Bei mir wäre es eine komplette Aufrüstung des Setups (PC + Monitor/TV). Deswegen juckt es mich in den Finger und würde am liebsten eine 3080 kaufen. Eine 3090 wäre der Wahnsinn, aber leider sprengt die dann das Budget komplett. Die Entscheidung fiel auf das Warten von Big Navi 2.1, jedoch denke ich nicht, dass AMD die 3080(ti) oder 3090 kontern kann. Ich warte mal die Tests ab und wenn man mit den Karten vernüftiges 4K 60FPS+ Gaming betreiben kann, dann wird gekauft ansonsten wird weiter gewartet und meine RX580 funktioniert ja immer noch super.

Bin eher immer noch am überlegen ob es ein großer Monitor oder gleich ein TV werden soll. Die haben mittlerweile auch nicht mehr so einen extremen Input Lag.


----------



## Lios Nudin (4. September 2020)

Ich warte auf Raffs VRAM Zusatzartikel zur 3080 10GB, in dem er einen Speicherüberlauf provoziert. Dann kann ich abschätzen, ob es für mich in meinen Einstellungen relevant ist. Eine 3080 mit 20GB für 900-1000€ ist in jedem Fall sowieso zu viel Asche und fällt raus. Als Alternative zu einer 3080 10GB bleibt dann nur die 3070 16GB oder AMD RDNA 2.

Titan RTX Extremtest | Bekommt man 24 GiByte gefuellt? | 8K Gaming - YouTube


----------



## -Atlanter- (4. September 2020)

Abwarten auf auf Navi, ja...

...aber natürlich auch auf RTX 3060. Letztere muss dann aber Minimum 8GB Speicher haben, sonst würden Sie ja den Vorgänger RTX 2060 Super unterbieten


----------



## Sickboy-Plo (4. September 2020)

RTX 3090
möchte ja schließlich meeeehr Leistung


----------



## jadiger (4. September 2020)

Ich war auch am Anfang dafür das ich mir eine 3090 kaufe, aber die 3080 ist von der Shaderanzahl und Leistung keine 2080.
Der Unterschied wird deutlich kleiner sein, der wirkliche Unterschied zwischen der 3080 und 3090 ist der First Level Cache. 
Das macht die Karte so teuer und halt der Speicher, aber ob Speicher Mengen überhaupt noch so wichtig sind glaube ich nicht mehr.

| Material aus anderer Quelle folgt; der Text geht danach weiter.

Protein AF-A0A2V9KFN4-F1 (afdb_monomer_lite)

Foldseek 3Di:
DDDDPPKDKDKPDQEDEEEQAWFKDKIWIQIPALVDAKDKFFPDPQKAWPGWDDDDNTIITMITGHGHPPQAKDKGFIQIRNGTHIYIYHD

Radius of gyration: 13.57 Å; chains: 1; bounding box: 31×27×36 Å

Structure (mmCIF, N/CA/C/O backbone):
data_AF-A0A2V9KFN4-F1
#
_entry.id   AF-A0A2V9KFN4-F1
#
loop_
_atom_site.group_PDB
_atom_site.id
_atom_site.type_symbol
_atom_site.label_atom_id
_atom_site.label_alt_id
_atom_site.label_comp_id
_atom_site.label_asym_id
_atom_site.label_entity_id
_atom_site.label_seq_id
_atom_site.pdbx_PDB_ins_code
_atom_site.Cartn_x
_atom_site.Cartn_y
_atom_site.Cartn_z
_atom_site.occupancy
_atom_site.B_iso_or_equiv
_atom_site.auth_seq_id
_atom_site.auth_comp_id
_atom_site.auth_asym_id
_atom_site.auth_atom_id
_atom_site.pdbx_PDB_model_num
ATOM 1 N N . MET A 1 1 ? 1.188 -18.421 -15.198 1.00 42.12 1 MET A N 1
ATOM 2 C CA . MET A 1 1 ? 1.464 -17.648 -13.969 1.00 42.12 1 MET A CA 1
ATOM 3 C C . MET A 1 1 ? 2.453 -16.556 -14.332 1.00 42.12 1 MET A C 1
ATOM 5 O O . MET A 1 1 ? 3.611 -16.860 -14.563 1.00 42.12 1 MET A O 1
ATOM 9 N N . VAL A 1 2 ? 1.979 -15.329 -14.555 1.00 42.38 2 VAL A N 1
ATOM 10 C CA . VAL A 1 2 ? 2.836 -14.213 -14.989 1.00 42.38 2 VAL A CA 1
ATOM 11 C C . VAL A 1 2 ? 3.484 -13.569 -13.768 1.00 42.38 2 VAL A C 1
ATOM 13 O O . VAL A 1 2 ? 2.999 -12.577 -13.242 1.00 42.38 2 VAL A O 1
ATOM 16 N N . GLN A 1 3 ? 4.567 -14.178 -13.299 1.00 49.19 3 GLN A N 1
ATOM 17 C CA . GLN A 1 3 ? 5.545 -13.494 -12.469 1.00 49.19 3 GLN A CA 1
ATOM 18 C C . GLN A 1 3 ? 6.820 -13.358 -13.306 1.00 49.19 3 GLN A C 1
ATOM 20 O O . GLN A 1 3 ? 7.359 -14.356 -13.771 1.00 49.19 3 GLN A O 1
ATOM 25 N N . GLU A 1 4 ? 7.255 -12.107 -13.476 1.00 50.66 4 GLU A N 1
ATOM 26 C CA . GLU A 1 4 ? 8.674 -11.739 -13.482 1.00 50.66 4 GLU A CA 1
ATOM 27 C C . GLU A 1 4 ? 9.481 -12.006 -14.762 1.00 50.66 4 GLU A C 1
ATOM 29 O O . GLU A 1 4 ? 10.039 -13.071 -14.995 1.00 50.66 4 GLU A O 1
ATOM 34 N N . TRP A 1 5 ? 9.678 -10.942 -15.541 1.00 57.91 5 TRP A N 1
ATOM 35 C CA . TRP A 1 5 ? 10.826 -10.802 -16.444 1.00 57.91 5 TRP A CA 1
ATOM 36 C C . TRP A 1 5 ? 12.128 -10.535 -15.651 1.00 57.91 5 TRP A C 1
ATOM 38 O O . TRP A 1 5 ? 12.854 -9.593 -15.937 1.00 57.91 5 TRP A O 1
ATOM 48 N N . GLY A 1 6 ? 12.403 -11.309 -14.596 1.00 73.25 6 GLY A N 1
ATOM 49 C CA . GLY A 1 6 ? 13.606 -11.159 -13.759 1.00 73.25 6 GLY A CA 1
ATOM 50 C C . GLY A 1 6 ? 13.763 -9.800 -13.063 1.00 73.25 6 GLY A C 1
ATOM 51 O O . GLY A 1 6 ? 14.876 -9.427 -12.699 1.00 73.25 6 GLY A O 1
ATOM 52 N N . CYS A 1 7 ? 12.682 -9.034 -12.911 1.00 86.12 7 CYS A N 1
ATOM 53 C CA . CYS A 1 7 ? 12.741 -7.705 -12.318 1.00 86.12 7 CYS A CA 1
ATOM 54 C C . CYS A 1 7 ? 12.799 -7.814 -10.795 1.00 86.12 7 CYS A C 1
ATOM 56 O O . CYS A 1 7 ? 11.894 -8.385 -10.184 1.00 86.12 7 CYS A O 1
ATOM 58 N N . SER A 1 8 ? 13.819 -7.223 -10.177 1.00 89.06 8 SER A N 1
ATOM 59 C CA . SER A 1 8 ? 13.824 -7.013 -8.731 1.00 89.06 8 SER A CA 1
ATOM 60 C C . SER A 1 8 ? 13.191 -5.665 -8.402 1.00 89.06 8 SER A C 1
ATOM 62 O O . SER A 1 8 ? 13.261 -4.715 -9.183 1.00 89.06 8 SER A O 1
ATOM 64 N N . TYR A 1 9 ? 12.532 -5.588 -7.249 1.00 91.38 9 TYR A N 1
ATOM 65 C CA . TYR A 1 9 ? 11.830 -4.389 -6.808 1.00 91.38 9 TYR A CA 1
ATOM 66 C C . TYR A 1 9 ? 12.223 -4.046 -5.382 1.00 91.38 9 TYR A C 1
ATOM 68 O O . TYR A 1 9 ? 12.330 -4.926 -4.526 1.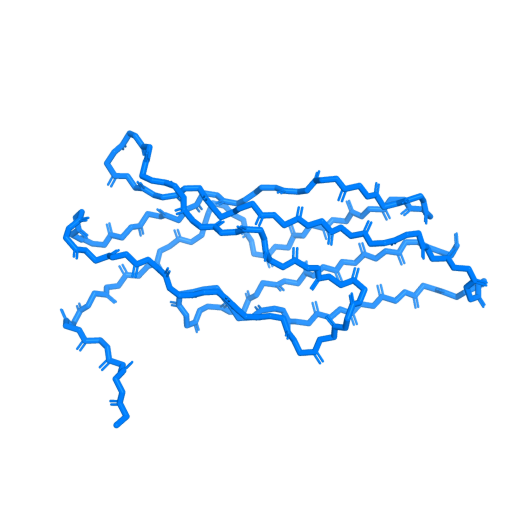00 91.38 9 TYR A O 1
ATOM 76 N N . GLN A 1 10 ? 12.372 -2.754 -5.120 1.00 92.94 10 GLN A N 1
ATOM 77 C CA . GLN A 1 10 ? 12.601 -2.220 -3.789 1.00 92.94 10 GLN A CA 1
ATOM 78 C C . GLN A 1 10 ? 11.537 -1.176 -3.465 1.00 92.94 10 GLN A C 1
ATOM 80 O O . GLN A 1 10 ? 11.319 -0.232 -4.221 1.00 92.94 10 GLN A O 1
ATOM 85 N N . LEU A 1 11 ? 10.871 -1.347 -2.327 1.00 94.44 11 LEU A N 1
ATOM 86 C CA . LEU A 1 11 ? 9.934 -0.362 -1.798 1.00 94.44 11 LEU A CA 1
ATOM 87 C C . LEU A 1 11 ? 10.703 0.727 -1.040 1.00 94.44 11 LEU A C 1
ATOM 89 O O . LEU A 1 11 ? 11.653 0.421 -0.318 1.00 94.44 11 LEU A O 1
ATOM 93 N N . SER A 1 12 ? 10.265 1.984 -1.140 1.00 94.19 12 SER A N 1
ATOM 94 C CA . SER A 1 12 ? 10.819 3.073 -0.321 1.00 94.19 12 SER A CA 1
ATOM 95 C C . SER A 1 12 ? 10.540 2.889 1.171 1.00 94.19 12 SER A C 1
ATOM 97 O O . SER A 1 12 ? 11.317 3.344 2.007 1.00 94.19 12 SER A O 1
ATOM 99 N N . HIS A 1 13 ? 9.448 2.200 1.506 1.00 94.56 13 HIS A N 1
ATOM 100 C CA . HIS A 1 13 ? 9.113 1.749 2.852 1.00 94.56 13 HIS A CA 1
ATOM 101 C C . HIS A 1 13 ? 8.250 0.484 2.782 1.00 94.56 13 HIS A C 1
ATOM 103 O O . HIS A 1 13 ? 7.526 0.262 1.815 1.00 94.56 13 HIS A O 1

Jetzt ist DLSS standard was heißt, es werden sehr viele Spiele das ganze Supporten. Speicher dürfte sehr viel weniger Wichtigkeit 
haben wie jemals zuvor und 4K Monitor habe ich sowieso nicht.


----------



## Tekkla (4. September 2020)

Scharf bin ich auf eine RTX3080. Die Leistunngssteigerung wäre für mich genial. Obendrein scheint das PCB etwas kleiner zu werden. Gut für mich, wenn die GPU samt Waküblock einfach mal ein paar Zentimeter kürzer wird. Aber erstmal muss AMD seine Karten auf den Tisch packen. Denn so eine wäre mir angesichts des besseren Linuxsupportes einfach lieber. Lediglich die Performance muss stimmen.


----------



## wr2champ (4. September 2020)

Ich habe die EVGA 3080 FTW3 ins Auge gefasst. Mir sagt die Backplate zwar nicht ganz so zu, da ich lieber eine durchgängig geschlossene Backplate bevorzuge; jedoch habe ich bereits 2x EVGA gehabt und hatte nichts auszusetzen.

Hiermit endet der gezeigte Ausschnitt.